La sensación, al final de la lectura, y a pesar del sentido que le da el autor, es que el título puede referirse tanto al equilibrista como al escritor; ambos han caminado sobre el alambre y ambos, también, han alcanzado, tras la peligrosa travesía a muchos metros del suelo firme, la magnificencia  de las letras mayúsculas. Un acróbata que escribe como quien anda sobre el cable, un autor que escribe como quien «baila de poste a poste» en la página en blanco. «Artistas del hambre», como los denomina Toni Sala, un amigo, escritor y, por tanto, funambulista.

«Entre la caída y el trampolín, puedo afirmar, a fin de cuentas, que la literatura y todos sus oropeles, desde el circo de Royer-Collard hasta la dicha de terminar por fin un capítulo, me han dado una vida interior apasionante, una vida, a secas. Burlescamente trágica, pero feliz al mismo tiempo».

5 de mayo de 2025

La sustitución ejemplar

 

Una vez superada la pretensión juvenil de escribir —o debería decir, de ser escritor, pues de esto se trataba, en realidad: la ambición en aquella edad es tan desmesurada como ingenua—, encontré en la lectura el sustituto perfecto —y también con otros objetivos; fue Quignard quien lo dijo y yo lo suscribo: «la lectura, un pretexto para apartarse, para que nadie me moleste, para huir»—. Esta actividad, cuyo comienzo riguroso puedo ubicar altrededor de mis treinta años, desarrollada primero de forma compulsiva —una vez descubierta, la inmensidad del campo de batalla se percibe como inabarcable— y más razonada después —cuando comprendes que no hay que leer todo lo que se ha escrito—, en lugar de instigar aquella insensata aspiración, me convenció acerca de su nula sensatez por un motivo imbatible: jamás sería capaz de escribir como aquellos autores a los que admiraba. Fue una resolución rigurosa pero firme que, con excepciones anecdóticas, he mantenido a lo largo de más de treinta y cinco años: leer iba a ser, permanente e irrenunciablemente, el sustituto de escribir. 


Con alguna que otra excepción —también ha sido el tiempo lo que me han convencido de que nada, ninguna decisión, por argumentada que sea, es permanente ni irrenunciable—; mis conocimientos de otras lenguas, además de las propias, y de algunas nociones de lenguaje teatral me permitieron —quizás debería decir me permití— escribir unas pocas adaptaciones para la escena de obras cuyos autores conocía bien —adaptaciones que pasaron con más pena que gloria; quiero decir, algunas fueron llevadas al escenario con ínfima o nula repercusión; otras se quedaron en el cajón, aunque yo pienso que fue en la papelera, de directores de salas entusiasmados con el proyecto, «pero…»—, y plantearme el desmedido propósito de traducir al castellano una de las novelas insignes de la literatura del siglo XX, que quedó suspendido, hace ya más de veinte años, a mitad de tarea.

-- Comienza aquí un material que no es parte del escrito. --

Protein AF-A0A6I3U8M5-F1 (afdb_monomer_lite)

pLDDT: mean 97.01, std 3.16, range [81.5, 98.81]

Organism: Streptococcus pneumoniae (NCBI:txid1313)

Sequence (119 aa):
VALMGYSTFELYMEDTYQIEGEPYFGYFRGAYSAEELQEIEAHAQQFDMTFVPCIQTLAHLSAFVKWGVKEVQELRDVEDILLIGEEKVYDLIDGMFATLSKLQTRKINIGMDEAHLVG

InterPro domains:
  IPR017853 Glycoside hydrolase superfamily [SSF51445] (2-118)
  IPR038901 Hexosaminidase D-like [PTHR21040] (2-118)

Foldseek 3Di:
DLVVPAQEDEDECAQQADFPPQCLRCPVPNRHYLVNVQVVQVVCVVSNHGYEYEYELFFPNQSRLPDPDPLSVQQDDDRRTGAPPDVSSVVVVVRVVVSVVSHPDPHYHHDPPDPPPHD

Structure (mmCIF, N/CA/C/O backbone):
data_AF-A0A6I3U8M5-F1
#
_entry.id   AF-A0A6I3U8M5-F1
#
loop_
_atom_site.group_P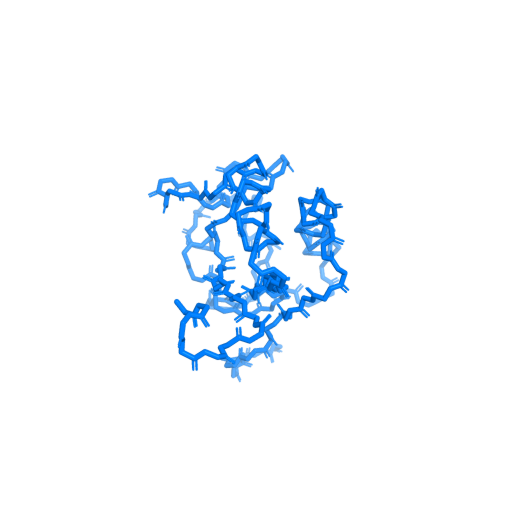DB
_atom_site.id
_atom_site.type_symbol
_atom_site.label_atom_id
_atom_site.label_alt_id
_atom_site.label_comp_id
_atom_site.label_asym_id
_atom_site.label_entity_id
_atom_site.label_seq_id
_atom_site.pdbx_PDB_ins_code
_atom_site.Cartn_x
_atom_site.Cartn_y
_atom_site.Cartn_z
_atom_site.occupancy
_atom_site.B_iso_or_equiv
_atom_site.auth_seq_id
_atom_site.auth_comp_id
_atom_site.auth_asym_id
_atom_site.auth_atom_id
_atom_site.pdbx_PDB_model_num
ATOM 1 N N . VAL A 1 1 ? -16.293 9.597 12.519 1.00 90.38 1 VAL A N 1
ATOM 2 C CA . VAL A 1 1 ? -17.108 8.669 11.697 1.00 90.38 1 VAL A CA 1
ATOM 3 C C . VAL A 1 1 ? -17.999 7.748 12.533 1.00 90.38 1 VAL A C 1
ATOM 5 O O . VAL A 1 1 ? -19.142 7.560 12.142 1.00 90.38 1 VAL A O 1
ATOM 8 N N . ALA A 1 2 ? -17.558 7.283 13.712 1.00 95.56 2 ALA A N 1
ATOM 9 C CA . ALA A 1 2 ? -18.368 6.443 14.610 1.00 95.56 2 ALA A CA 1
ATOM 10 C C . ALA A 1 2 ? -19.760 7.027 14.945 1.00 95.56 2 ALA A C 1
ATOM 12 O O . ALA A 1 2 ? -20.774 6.386 14.699 1.00 95.56 2 ALA A O 1
ATOM 13 N N . LEU A 1 3 ? -19.837 8.290 15.394 1.00 97.06 3 LEU A N 1
ATOM 14 C CA . LEU A 1 3 ? -21.117 8.959 15.707 1.00 97.06 3 LEU A CA 1
ATOM 15 C C . LEU A 1 3 ? -22.068 9.104 14.504 1.00 97.06 3 LEU A C 1
ATOM 17 O O . LEU A 1 3 ? -23.256 9.341 14.690 1.00 97.06 3 LEU A O 1
ATOM 21 N N . MET A 1 4 ? -21.550 8.991 13.278 1.00 97.69 4 MET A N 1
ATOM 22 C CA . MET A 1 4 ? -22.346 9.046 12.048 1.00 97.69 4 MET A CA 1
ATOM 23 C C . MET A 1 4 ? -22.873 7.663 11.628 1.00 97.69 4 MET A C 1
ATOM 25 O O . MET A 1 4 ? -23.663 7.590 10.693 1.00 97.69 4 MET A O 1
ATOM 29 N N . GL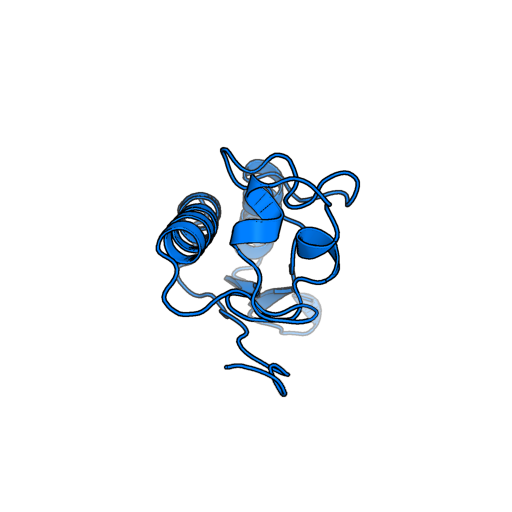Y A 1 5 ? -22.452 6.579 12.294 1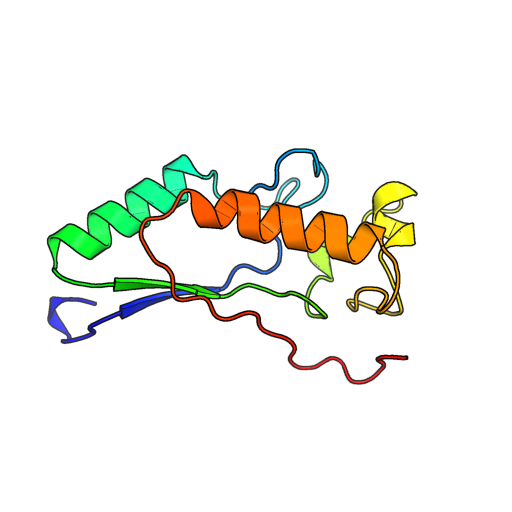.00 96.75 5 GLY A N 1
ATOM 30 C CA . GLY A 1 5 ? -22.915 5.214 12.022 1.00 96.75 5 GLY A CA 1
ATOM 31 C C . GLY A 1 5 ? -22.099 4.430 10.988 1.00 96.75 5 GLY A C 1
ATOM 32 O O . GLY A 1 5 ? -22.589 3.429 10.475 1.00 96.75 5 GLY A O 1
ATOM 33 N N . TYR A 1 6 ? -20.873 4.854 10.662 1.00 98.12 6 TYR A N 1
ATOM 34 C CA . TYR A 1 6 ? -19.984 4.073 9.790 1.00 98.12 6 TYR A CA 1
ATOM 35 C C . TYR A 1 6 ? -19.445 2.843 10.528 1.00 98.12 6 TYR A C 1
ATOM 37 O O . TYR A 1 6 ? -18.990 2.962 11.662 1.00 98.12 6 TYR A O 1
ATOM 45 N N . SER A 1 7 ? -19.433 1.686 9.862 1.00 97.44 7 SER A N 1
ATOM 46 C CA . SER A 1 7 ? -18.863 0.436 10.391 1.00 97.44 7 SER A CA 1
ATOM 47 C C . SER A 1 7 ? -17.376 0.265 10.087 1.00 97.44 7 SER A C 1
ATOM 49 O O . SER A 1 7 ? -16.692 -0.528 10.728 1.00 97.44 7 SER A O 1
ATOM 51 N N . THR A 1 8 ? -16.881 0.963 9.066 1.00 98.25 8 THR A N 1
ATOM 52 C CA . THR A 1 8 ? -15.565 0.715 8.482 1.00 98.25 8 THR A CA 1
ATOM 53 C C . THR A 1 8 ? -14.854 2.033 8.226 1.00 98.25 8 THR A C 1
ATOM 55 O O . THR A 1 8 ? -15.469 3.004 7.780 1.00 98.25 8 THR A O 1
ATOM 58 N N . PHE A 1 9 ? -13.565 2.063 8.538 1.00 98.50 9 PHE A N 1
ATOM 59 C CA . PHE A 1 9 ? -12.652 3.132 8.171 1.00 98.50 9 PHE A CA 1
ATOM 60 C C . PHE A 1 9 ? -11.657 2.591 7.146 1.00 98.50 9 PHE A C 1
ATOM 62 O O . PHE A 1 9 ? -11.117 1.499 7.324 1.00 98.50 9 PHE A O 1
ATOM 69 N N . GLU A 1 10 ? -11.435 3.337 6.072 1.00 98.62 10 GLU A N 1
ATOM 70 C CA . GLU A 1 10 ? -10.557 2.927 4.978 1.00 98.62 10 GLU A CA 1
ATOM 71 C C . GLU A 1 10 ? -9.534 4.027 4.711 1.00 98.62 10 GLU A C 1
ATOM 73 O O . GLU A 1 10 ? -9.851 5.215 4.810 1.00 98.62 10 GLU A O 1
ATOM 78 N N . LEU A 1 11 ? -8.308 3.626 4.378 1.00 98.56 11 LEU A N 1
ATOM 79 C CA . LEU A 1 11 ? -7.262 4.528 3.907 1.00 98.56 11 LEU A CA 1
ATOM 80 C C . LEU A 1 11 ? -6.802 4.067 2.531 1.00 98.56 11 LEU A C 1
ATOM 82 O O . LEU A 1 11 ? -6.402 2.915 2.369 1.00 98.56 11 LEU A O 1
ATOM 86 N N . TYR A 1 12 ? -6.860 4.981 1.565 1.00 98.38 12 TYR A N 1
ATOM 87 C CA . TYR A 1 12 ? -6.309 4.783 0.232 1.00 98.38 12 TYR A CA 1
ATOM 88 C C . TYR A 1 12 ? -4.839 5.195 0.211 1.00 98.38 12 TYR A C 1
ATOM 90 O O . TYR A 1 12 ? -4.504 6.324 0.572 1.00 98.38 12 TYR A O 1
ATOM 98 N N . MET A 1 13 ? -3.972 4.255 -0.153 1.00 98.38 13 MET A N 1
ATOM 99 C CA . MET A 1 13 ? -2.525 4.383 -0.063 1.00 98.38 13 MET A CA 1
ATOM 100 C C . MET A 1 13 ? -1.880 3.747 -1.297 1.00 98.38 13 MET A C 1
ATOM 102 O O . MET A 1 13 ? -1.732 2.532 -1.366 1.00 98.38 13 MET A O 1
ATOM 106 N N . GLU A 1 14 ? -1.488 4.578 -2.262 1.00 97.75 14 GLU A N 1
ATOM 107 C CA . GLU A 1 14 ? -0.747 4.144 -3.457 1.00 97.75 14 GLU A CA 1
ATOM 108 C C . GLU A 1 14 ? 0.672 3.721 -3.070 1.00 97.75 14 GLU A C 1
ATOM 110 O O . GLU A 1 14 ? 1.005 2.544 -3.085 1.00 97.75 14 GLU A O 1
ATOM 115 N N . ASP A 1 15 ? 1.485 4.696 -2.652 1.00 97.88 15 ASP A N 1
ATOM 116 C CA . ASP A 1 15 ? 2.873 4.523 -2.222 1.00 97.88 15 ASP A CA 1
ATOM 117 C C . ASP A 1 15 ? 3.104 4.951 -0.762 1.00 97.88 15 ASP A C 1
ATOM 119 O O . ASP A 1 15 ? 4.236 5.047 -0.302 1.00 97.88 15 ASP A O 1
ATOM 123 N N . THR A 1 16 ? 2.046 5.262 -0.009 1.00 98.31 16 THR A N 1
ATOM 124 C CA . THR A 1 16 ? 2.137 5.931 1.303 1.00 98.31 16 THR A CA 1
ATOM 125 C C . THR A 1 16 ? 2.092 4.977 2.500 1.00 98.31 16 THR A C 1
ATOM 127 O O . THR A 1 16 ? 1.547 5.320 3.547 1.00 98.31 16 THR A O 1
ATOM 130 N N . TYR A 1 17 ? 2.705 3.803 2.377 1.00 98.69 17 TYR A N 1
ATOM 131 C CA . TYR A 1 17 ? 3.012 2.889 3.484 1.00 98.69 17 TYR A CA 1
ATOM 132 C C . TYR A 1 17 ? 4.383 2.250 3.263 1.00 98.69 17 TYR A C 1
ATOM 134 O O . TYR A 1 17 ? 4.853 2.155 2.135 1.00 98.69 17 TYR A O 1
ATOM 142 N N . GLN A 1 18 ? 5.056 1.845 4.333 1.00 98.69 18 GLN A N 1
ATOM 143 C CA . GLN A 1 18 ? 6.425 1.339 4.242 1.00 98.69 18 GLN A CA 1
ATOM 144 C C . GLN A 1 18 ? 6.460 -0.141 3.853 1.00 98.69 18 GLN A C 1
ATOM 146 O O . GLN A 1 18 ? 5.738 -0.963 4.420 1.00 98.69 18 GLN A O 1
ATOM 151 N N . ILE A 1 19 ? 7.350 -0.492 2.926 1.00 98.56 19 ILE A N 1
ATOM 152 C CA . ILE A 1 19 ? 7.642 -1.875 2.541 1.00 98.56 19 ILE A CA 1
ATOM 153 C C . ILE A 1 19 ? 9.110 -2.157 2.870 1.00 98.56 19 ILE A C 1
ATOM 155 O O . ILE A 1 19 ? 10.005 -1.377 2.538 1.00 98.56 19 ILE A O 1
ATOM 159 N N . GLU A 1 20 ? 9.363 -3.254 3.581 1.00 97.06 20 GLU A N 1
ATOM 160 C CA . GLU A 1 20 ? 10.723 -3.657 3.935 1.00 97.06 20 GLU A CA 1
ATOM 161 C C . GLU A 1 20 ? 11.511 -4.027 2.672 1.00 97.06 20 GLU A C 1
ATOM 163 O O . GLU A 1 20 ? 11.028 -4.782 1.838 1.00 97.06 20 GLU A O 1
ATOM 168 N N . GLY A 1 21 ? 12.722 -3.485 2.526 1.00 96.69 21 GLY A N 1
ATOM 169 C CA . GLY A 1 21 ? 13.552 -3.698 1.335 1.00 96.69 21 GLY A CA 1
ATOM 170 C C . GLY A 1 21 ? 13.291 -2.729 0.175 1.00 96.69 21 GLY A C 1
ATOM 171 O O . GLY A 1 21 ? 14.117 -2.674 -0.730 1.00 96.69 21 GLY A O 1
ATOM 172 N N . GLU A 1 22 ? 12.245 -1.897 0.247 1.00 98.06 22 GLU A N 1
ATOM 173 C CA . GLU A 1 22 ? 11.829 -0.982 -0.829 1.00 98.06 22 GLU A CA 1
ATOM 174 C C . GLU A 1 22 ? 12.003 0.501 -0.438 1.00 98.06 22 GLU A C 1
ATOM 176 O O . GLU A 1 22 ? 11.032 1.208 -0.158 1.00 98.06 22 GLU A O 1
ATOM 181 N N . PRO A 1 23 ? 13.240 1.036 -0.408 1.00 97.38 23 PRO A N 1
ATOM 182 C CA . PRO A 1 23 ? 13.518 2.372 0.132 1.00 97.38 23 PRO A CA 1
ATOM 183 C C . PRO A 1 23 ? 12.926 3.525 -0.691 1.00 97.38 23 PRO A C 1
ATOM 185 O O . PRO A 1 23 ? 12.840 4.645 -0.189 1.00 97.38 23 PRO A O 1
ATOM 188 N N . TYR A 1 24 ? 12.560 3.277 -1.953 1.00 98.31 24 TYR A N 1
ATOM 189 C CA . TYR A 1 24 ? 11.962 4.273 -2.846 1.00 98.31 24 TYR A CA 1
ATOM 190 C C . TYR A 1 24 ? 10.432 4.298 -2.777 1.00 98.31 24 TYR A C 1
ATOM 192 O O . TYR A 1 24 ? 9.824 5.304 -3.160 1.00 98.31 24 TYR A O 1
ATOM 200 N N . PHE A 1 25 ? 9.812 3.234 -2.264 1.00 98.56 25 PHE A N 1
ATOM 201 C CA . PHE A 1 25 ? 8.373 3.167 -2.057 1.00 98.56 25 PHE A CA 1
ATOM 202 C C . PHE A 1 25 ? 7.996 4.071 -0.875 1.00 98.56 25 PHE A C 1
ATOM 204 O O . PHE A 1 25 ? 8.431 3.863 0.257 1.00 98.56 25 PHE A O 1
ATOM 211 N N . GLY A 1 26 ? 7.268 5.157 -1.154 1.00 97.62 26 GLY A N 1
ATOM 212 C CA . GLY A 1 26 ? 6.905 6.149 -0.138 1.00 97.62 26 GLY A CA 1
ATOM 213 C C . GLY A 1 26 ? 8.005 7.139 0.257 1.00 97.62 26 GLY A C 1
ATOM 214 O O . GLY A 1 26 ? 7.841 7.922 1.203 1.00 97.62 26 GLY A O 1
ATOM 215 N N . TYR A 1 27 ? 9.125 7.159 -0.472 1.00 98.12 27 TYR A N 1
ATOM 216 C CA . TYR A 1 27 ? 10.249 8.046 -0.179 1.00 98.12 27 TYR A CA 1
ATOM 217 C C . TYR A 1 27 ? 9.854 9.529 -0.270 1.00 98.12 27 TYR A C 1
ATOM 219 O O . TYR A 1 27 ? 9.371 9.998 -1.302 1.00 98.12 27 TYR A O 1
ATOM 227 N N . PHE A 1 28 ? 10.067 10.277 0.822 1.00 97.50 28 PHE A N 1
ATOM 228 C CA . PHE A 1 28 ? 9.625 11.673 1.001 1.00 97.50 28 PHE A CA 1
ATOM 229 C C . PHE A 1 28 ? 8.109 11.911 0.857 1.00 97.50 28 PHE A C 1
ATOM 231 O O . PHE A 1 28 ? 7.676 13.028 0.571 1.00 97.50 28 PHE A O 1
ATOM 238 N N . ARG A 1 29 ? 7.281 10.886 1.090 1.00 97.81 29 ARG A N 1
ATOM 239 C CA . ARG A 1 29 ? 5.815 10.981 0.957 1.00 97.81 29 ARG A CA 1
ATOM 240 C C . ARG A 1 29 ? 5.066 10.989 2.288 1.00 97.81 29 ARG A C 1
ATOM 242 O O . ARG A 1 29 ? 3.861 11.206 2.290 1.00 97.81 29 ARG A O 1
ATOM 249 N N . GLY A 1 30 ? 5.773 10.785 3.401 1.00 97.69 30 GLY A N 1
ATOM 250 C CA . GLY A 1 30 ? 5.142 10.560 4.704 1.00 97.69 30 GLY A CA 1
ATOM 251 C C . GLY A 1 30 ? 4.458 9.195 4.762 1.00 97.69 30 GLY A C 1
ATOM 252 O O . GLY A 1 30 ? 3.345 9.092 5.261 1.00 97.69 30 GLY A O 1
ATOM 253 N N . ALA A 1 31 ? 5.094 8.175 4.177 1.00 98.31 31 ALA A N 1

Así pues, aunque seguía convencido de que «jamás sería capaz de escribir como aquellos autores a los que admiraba», tal vez sí podría, como sucedáneo, traducir al castellano, la lengua propia que más domino a nivel de escritura —soy, como muchas personas de mi generación, educadas en castellano pero con el catalán como lengua habitual y familiar, un bilingüe imperfecto—, alguna de sus obras.


El azar, la fortuna se han aliado justo ahora, cuando estoy bastante más allá del mezzo del camin della nostra vita, a mi favor y me han brindado una de las satisfacciones más placenteras, también más desafiantes, que podía imaginar: la traducción —y publicación por parte de una pequeña pero indómita editorial— de un minúsculo texto, ínfimo en su tamaño, intrascendente en su dimensión literaria, pero debido a la mano de uno de los escritores vivos que más aprecio. Es, para mí, una forma de homenaje y de estimación hacia esos pocos autores cuya lectura cambia vidas, y un honor inmerecido cuya magnitud ni siquiera soy capaz de calibrar. Pasados esos treinta y cinco años de los que hablaba, la inalcanzable escritura tiene una alternativa: tal vez sea la traducción, más que la lectura, la sustitución ejemplar de la escritura.